In 1989, Star of Hope, a nonprofit dedicated to ending homelessness, built a 51,000-square-foot shelter for homeless women and families in Houston’s East End, a historically Hispanic, rapidly gentrifying area east of downtown. The shelter housed as many as 300 people at a time, who could stay as long as 90 days while they received assistance from career counselors, chaplains, and tutors. The goal, according to Star of Hope’s website, was “keeping families together in a safe, stable environment.”

Today, that same facility, now vacant, is under consideration to serve a very different purpose—housing the children taken from their migrant parents by the federal government. Earlier this month, the Austin-based nonprofit Southwest Key Programs signed a lease for 419 Emancipation Avenue and filed an application with the state to operate a childcare facility for 240 children between the ages of “0 and 17.”

Southwest Key has a $458 million contract with the Office of Refugee Resettlement to house unaccompanied immigrant minors at 26 facilities across the country, including five in the greater Houston area. But the Trump Administration’s new “zero tolerance” policy of prosecuting all immigrants illegally crossing the border has created a surge of new children who have been separated from their parents. To meet the demand, Southwest Key is expanding its existing facilities and opening new ones, such as the former homeless shelter at 419 Emancipation. And while Trump signed an executive order preventing family separations, Southwest Key has moved forward with expansion plans.

But it’s unclear whether the shelter will ever open. On June 21, Houston Mayor Sylvester Turner called on Southwest Key to retract its application. “The plan to proceed in housing children under [the “zero tolerance”] policy that was screwed up from the beginning is not going to go down well,” he said, addressing Southwest Key’s leadership. “You are not going to remove the stain.” If Southwest Key insisted on proceeding, Turner said the city would draw out the city permitting process as long as possible.

Alan Bernstein, Mayor Turner’s communications director, reiterated the mayor’s opposition to the facility in an interview with Texas Monthly. “When you have a policy that is immoral, inhumane, and against decency and common values, you can either choose to resist it or you can choose to enable it,” Bernstein said. “He, as the mayor of the city, was not going to be an enabler.” Texas Monthly’s reporting has revealed that Southwest Key was cited for hundreds of violations in the last three years, and that a former Border Patrol agent who resigned from the agency after being arrested on child pornography charges was hired by Southwest Key as a case manager last year for a Brownsville shelter.

Southwest Key does not appear to be backing down, with spokesperson Jeff Eller insisting the nonprofit was “continuing with the licensing and permitting process.” A spokesperson for the Texas Health and Human Services Commission, which must inspect the facility and approve a license before the facility can house children, said it had received Southwest Key’s application and would be scheduling an inspection of the facility. The federal Office of Refugee Resettlement, which takes custody of immigrant children after they’ve been separated from their parents, did not respond to an interview request.

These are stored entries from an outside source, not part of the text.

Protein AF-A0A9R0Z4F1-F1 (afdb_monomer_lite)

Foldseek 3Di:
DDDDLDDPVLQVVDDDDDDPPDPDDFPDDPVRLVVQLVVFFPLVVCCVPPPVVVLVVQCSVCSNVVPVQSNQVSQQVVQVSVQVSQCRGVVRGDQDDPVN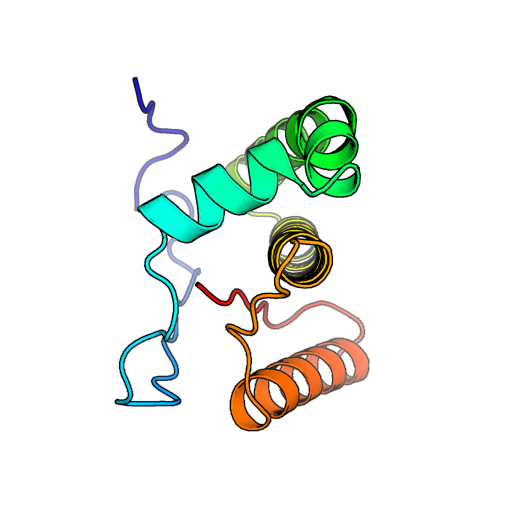VVVVVVQVVVCVVVVTRPDHDHDD

Sequence (124 aa):
MAVQLVDELHWDDLVIIIAVVSSKQKETSSTSGMRDTVETSPLLQYRAQTVVPSHILKMEEAIKNCEFESFARLTCADSNQFHVVCLDTSPPMFYMNDTSHRIISLVEKWNHSEGTPQGTYSSV

Radius of gyration: 15.9 Å; chains: 1; bounding box: 39×32×39 Å

Organism: Triticum turgidum subsp. durum (NCBI:txid4567)

Structure (mmCIF, N/CA/C/O backbone):
data_AF-A0A9R0Z4F1-F1
#
_entry.id   AF-A0A9R0Z4F1-F1
#
loop_
_atom_site.group_PDB
_atom_site.id
_atom_site.type_symbol
_atom_site.label_atom_id
_atom_site.label_alt_id
_atom_site.label_comp_id
_atom_site.label_asym_id
_atom_site.label_entity_id
_atom_site.label_seq_id
_atom_site.pdbx_PDB_ins_code
_atom_site.Cartn_x
_atom_site.Cartn_y
_atom_site.Cartn_z
_atom_site.occupancy
_atom_site.B_iso_or_equiv
_atom_site.auth_seq_id
_atom_site.auth_comp_id
_atom_site.auth_asym_id
_atom_site.auth_atom_id
_atom_site.pdbx_PDB_model_num
ATOM 1 N N . MET A 1 1 ? 15.105 15.621 7.273 1.00 55.66 1 MET A N 1
ATOM 2 C CA . MET A 1 1 ? 14.943 15.258 8.698 1.00 55.66 1 MET A CA 1
ATOM 3 C C . MET A 1 1 ? 13.553 14.681 8.860 1.00 55.66 1 MET A C 1
ATOM 5 O O . MET A 1 1 ? 12.651 15.196 8.213 1.00 55.66 1 MET A O 1
ATOM 9 N N . ALA A 1 2 ? 13.391 13.621 9.648 1.00 84.44 2 ALA A N 1
ATOM 10 C CA . ALA A 1 2 ? 12.063 13.162 10.041 1.00 84.44 2 ALA A CA 1
ATOM 11 C C . ALA A 1 2 ? 11.521 14.088 11.138 1.00 84.44 2 ALA A C 1
ATOM 13 O O . ALA A 1 2 ? 12.294 14.576 11.963 1.00 84.44 2 ALA A O 1
ATOM 14 N N . VAL A 1 3 ? 10.216 14.337 11.120 1.00 94.12 3 VAL A N 1
ATOM 15 C CA . VAL A 1 3 ? 9.505 15.113 12.139 1.00 94.12 3 VAL A CA 1
ATOM 16 C C . VAL A 1 3 ? 8.356 14.265 12.666 1.00 94.12 3 VAL A C 1
ATOM 18 O O . VAL A 1 3 ? 7.729 13.531 11.903 1.00 94.12 3 VAL A O 1
ATOM 21 N N . GLN A 1 4 ? 8.119 14.324 13.971 1.00 94.88 4 GLN A N 1
ATOM 22 C CA . GLN A 1 4 ? 7.015 13.613 14.603 1.00 94.88 4 GLN A CA 1
ATOM 23 C C . GLN A 1 4 ? 5.691 14.318 14.278 1.00 94.88 4 GLN A C 1
ATOM 25 O O . GLN A 1 4 ? 5.618 15.542 14.370 1.00 94.88 4 GLN A O 1
ATOM 30 N N . LEU A 1 5 ? 4.664 13.553 13.891 1.00 95.50 5 LEU A N 1
ATOM 31 C CA . LEU A 1 5 ? 3.326 14.091 13.611 1.00 95.50 5 LEU A CA 1
ATOM 32 C C . LEU A 1 5 ? 2.473 14.193 14.881 1.00 95.50 5 LEU A C 1
ATOM 34 O O . LEU A 1 5 ? 1.868 15.234 15.123 1.00 95.50 5 LEU A O 1
ATOM 38 N N . VAL A 1 6 ? 2.444 13.119 15.672 1.00 96.50 6 VAL A N 1
ATOM 39 C CA . VAL A 1 6 ? 1.711 12.976 16.940 1.00 96.50 6 VAL A CA 1
ATOM 40 C C . VAL A 1 6 ? 2.501 12.062 17.886 1.00 96.50 6 VAL A C 1
ATOM 42 O O . VAL A 1 6 ? 3.443 11.388 17.451 1.00 96.50 6 VAL A O 1
ATOM 45 N N . ASP A 1 7 ? 2.165 12.064 19.174 1.00 96.19 7 ASP A N 1
ATOM 46 C CA . ASP A 1 7 ? 2.748 11.143 20.156 1.00 96.19 7 ASP A CA 1
ATOM 47 C C . ASP A 1 7 ? 2.118 9.741 20.110 1.00 96.19 7 ASP A C 1
ATOM 49 O O . ASP A 1 7 ? 1.150 9.487 19.395 1.00 96.19 7 ASP A O 1
ATOM 53 N N . GLU A 1 8 ? 2.724 8.804 20.833 1.00 92.81 8 GLU A N 1
ATOM 54 C CA . GLU A 1 8 ? 2.301 7.408 20.905 1.00 92.81 8 GLU A CA 1
ATOM 55 C C . GLU A 1 8 ? 0.968 7.185 21.637 1.00 92.81 8 GLU A C 1
ATOM 57 O O . GLU A 1 8 ? 0.374 6.121 21.484 1.00 92.81 8 GLU A O 1
ATOM 62 N N . LEU A 1 9 ? 0.499 8.160 22.423 1.00 95.12 9 LEU A N 1
ATOM 63 C CA . LEU A 1 9 ? -0.768 8.093 23.158 1.00 95.12 9 LEU A CA 1
ATOM 64 C C . LEU A 1 9 ? -1.933 8.693 22.361 1.00 95.12 9 LEU A C 1
ATOM 66 O O . LEU A 1 9 ? -3.080 8.575 22.780 1.00 95.12 9 LEU A O 1
ATOM 70 N N . HIS A 1 10 ? -1.653 9.324 21.218 1.00 97.25 10 HIS A N 1
ATOM 71 C CA . HIS A 1 10 ? -2.656 9.965 20.368 1.00 97.25 10 HIS A CA 1
ATOM 72 C C . HIS A 1 10 ? -3.692 8.982 19.801 1.00 97.25 10 HIS A C 1
ATOM 74 O O . HIS A 1 10 ? -4.850 9.352 19.622 1.00 97.25 10 HIS A O 1
ATOM 80 N N . TRP A 1 11 ? -3.288 7.739 19.511 1.00 97.12 11 TRP A N 1
ATOM 81 C CA . TRP A 1 11 ? -4.161 6.709 18.934 1.00 97.12 11 TRP A CA 1
ATOM 82 C C . TRP A 1 11 ? -3.869 5.327 19.535 1.00 97.12 11 TRP A C 1
ATOM 84 O O . TRP A 1 11 ? -3.340 4.429 18.878 1.00 97.12 11 TRP A O 1
ATOM 94 N N . ASP A 1 12 ? -4.202 5.172 20.812 1.00 95.06 12 ASP A N 1
ATOM 95 C CA . ASP A 1 12 ? -3.957 3.979 21.632 1.00 95.06 12 ASP A CA 1
ATOM 96 C C . ASP A 1 12 ? -4.767 2.740 21.208 1.00 95.06 12 ASP A C 1
ATOM 98 O O . ASP A 1 12 ? -4.316 1.611 21.406 1.00 95.06 12 ASP A O 1
ATOM 102 N N . ASP A 1 13 ? -5.911 2.940 20.552 1.00 94.50 13 ASP A N 1
ATOM 103 C CA . ASP A 1 13 ? -6.737 1.862 19.992 1.00 94.50 13 ASP A CA 1
ATOM 104 C C . ASP A 1 13 ? -6.104 1.146 18.775 1.00 94.50 13 ASP A C 1
ATOM 106 O O . ASP A 1 13 ? -6.591 0.096 18.340 1.00 94.50 13 ASP A O 1
ATOM 110 N N . LEU A 1 14 ? -5.033 1.693 18.179 1.00 95.19 14 LEU A N 1
ATOM 111 C CA . LEU A 1 14 ? -4.437 1.139 16.963 1.00 95.19 14 LEU A CA 1
ATOM 112 C C . LEU A 1 14 ? -3.595 -0.114 17.260 1.00 95.19 14 LEU A C 1
ATOM 114 O O . LEU A 1 14 ? -2.525 -0.053 17.864 1.00 95.19 14 LEU A O 1
ATOM 118 N N . VAL A 1 15 ? -4.031 -1.264 16.739 1.00 96.50 15 VAL A N 1
ATOM 119 C CA . VAL A 1 15 ? -3.320 -2.545 16.880 1.00 96.50 15 VAL A CA 1
ATOM 120 C C . VAL A 1 15 ? -2.578 -2.907 15.593 1.00 96.50 15 VAL A C 1
ATOM 122 O O . VAL A 1 15 ? -3.162 -2.955 14.511 1.00 96.50 15 VAL A O 1
ATOM 125 N N . ILE A 1 16 ? -1.288 -3.235 15.714 1.00 96.38 16 ILE A N 1
ATOM 126 C CA . ILE A 1 16 ? -0.438 -3.664 14.593 1.00 96.38 16 ILE A CA 1
ATOM 127 C C . ILE A 1 16 ? -0.155 -5.165 14.703 1.00 96.38 16 ILE A C 1
ATOM 129 O O . ILE A 1 16 ? 0.356 -5.642 15.715 1.00 96.38 16 ILE A O 1
ATOM 133 N N . ILE A 1 17 ? -0.438 -5.911 13.631 1.00 96.44 17 ILE A N 1
ATOM 134 C CA . ILE A 1 17 ? -0.165 -7.351 13.527 1.00 96.44 17 ILE A CA 1
ATOM 135 C C . ILE A 1 17 ? 0.790 -7.594 12.357 1.00 96.44 17 ILE A C 1
ATOM 137 O O . ILE A 1 17 ? 0.503 -7.217 11.223 1.00 96.44 17 ILE A O 1
ATOM 141 N N . ILE A 1 18 ? 1.916 -8.266 12.618 1.00 95.19 18 ILE A N 1
ATOM 142 C CA . ILE A 1 18 ? 2.913 -8.607 11.594 1.00 95.19 18 ILE A CA 1
ATOM 143 C C . ILE A 1 18 ? 2.795 -10.092 11.242 1.00 95.19 18 ILE A C 1
ATOM 145 O O . ILE A 1 18 ? 3.170 -10.966 12.024 1.00 95.19 18 ILE A O 1
ATOM 149 N N . ALA A 1 19 ? 2.310 -10.380 10.035 1.00 92.88 19 ALA A N 1
ATOM 150 C CA . ALA A 1 19 ? 2.293 -11.730 9.483 1.00 92.88 19 ALA A CA 1
ATOM 151 C C . ALA A 1 19 ? 3.614 -12.035 8.753 1.00 92.88 19 ALA A C 1
ATOM 153 O O . ALA A 1 19 ? 3.857 -11.556 7.645 1.00 92.88 19 ALA A O 1
ATOM 154 N N . VAL A 1 20 ? 4.470 -12.866 9.354 1.00 91.06 20 VAL A N 1
ATOM 155 C CA . VAL A 1 20 ? 5.721 -13.321 8.725 1.00 91.06 20 VAL A CA 1
ATOM 156 C C . VAL A 1 20 ? 5.417 -14.472 7.760 1.00 91.06 20 VAL A C 1
ATOM 158 O O . VAL A 1 20 ? 5.239 -15.614 8.175 1.00 91.06 20 VAL A O 1
ATOM 161 N N . VAL A 1 21 ? 5.335 -14.168 6.461 1.00 87.25 21 VAL A N 1
ATOM 162 C CA . VAL A 1 21 ? 4.867 -15.110 5.419 1.00 87.25 21 VAL A CA 1
ATOM 163 C C . VAL A 1 21 ? 5.978 -15.829 4.645 1.00 87.25 21 VAL A C 1
ATOM 165 O O . VAL A 1 21 ? 5.700 -16.720 3.845 1.00 87.25 21 VAL A O 1
ATOM 168 N N . SER A 1 22 ? 7.236 -15.440 4.844 1.00 76.94 22 SER A N 1
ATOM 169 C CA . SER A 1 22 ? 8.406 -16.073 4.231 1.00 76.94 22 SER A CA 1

Not everyone shares Mayor Turner’s opposition to the facility. Paul Simpson, the chairman of the Harris County Republican Party, called the mayor’s opposition to the facility “cynical political grandstanding at the expense of these children.” “There are thousands of unaccompanied minors crossing the border, and they’ve been abandoned by their parents,” Simpson said. “These children need to be cared for, and Southwest Key is a nonprofit that is capable of taking care of them.”

Ever since Southwest Key’s plans for the facility were made public, there have been protests and prayer vigils at 419 Emancipation Avenue. On Thursday evening, a crowd of about 50 people gathered for an interdenominational call to prayer led by Christian, Jewish, Islamic, and Buddhist religious leaders. The event marked the end to a full week of 24-hour vigils organized by the Dominican Sisters of Houston.

One of the speakers at the event, Rabbia Joshua Fixler of Congregational Emanu El, read from a Holocaust survivor’s account of Auschwitz and compared it to reports of migrant parents being told their children will be given baths as a pretext to separate them.

“Echoes of that tragedy are not hard to hear,” the rabbi said.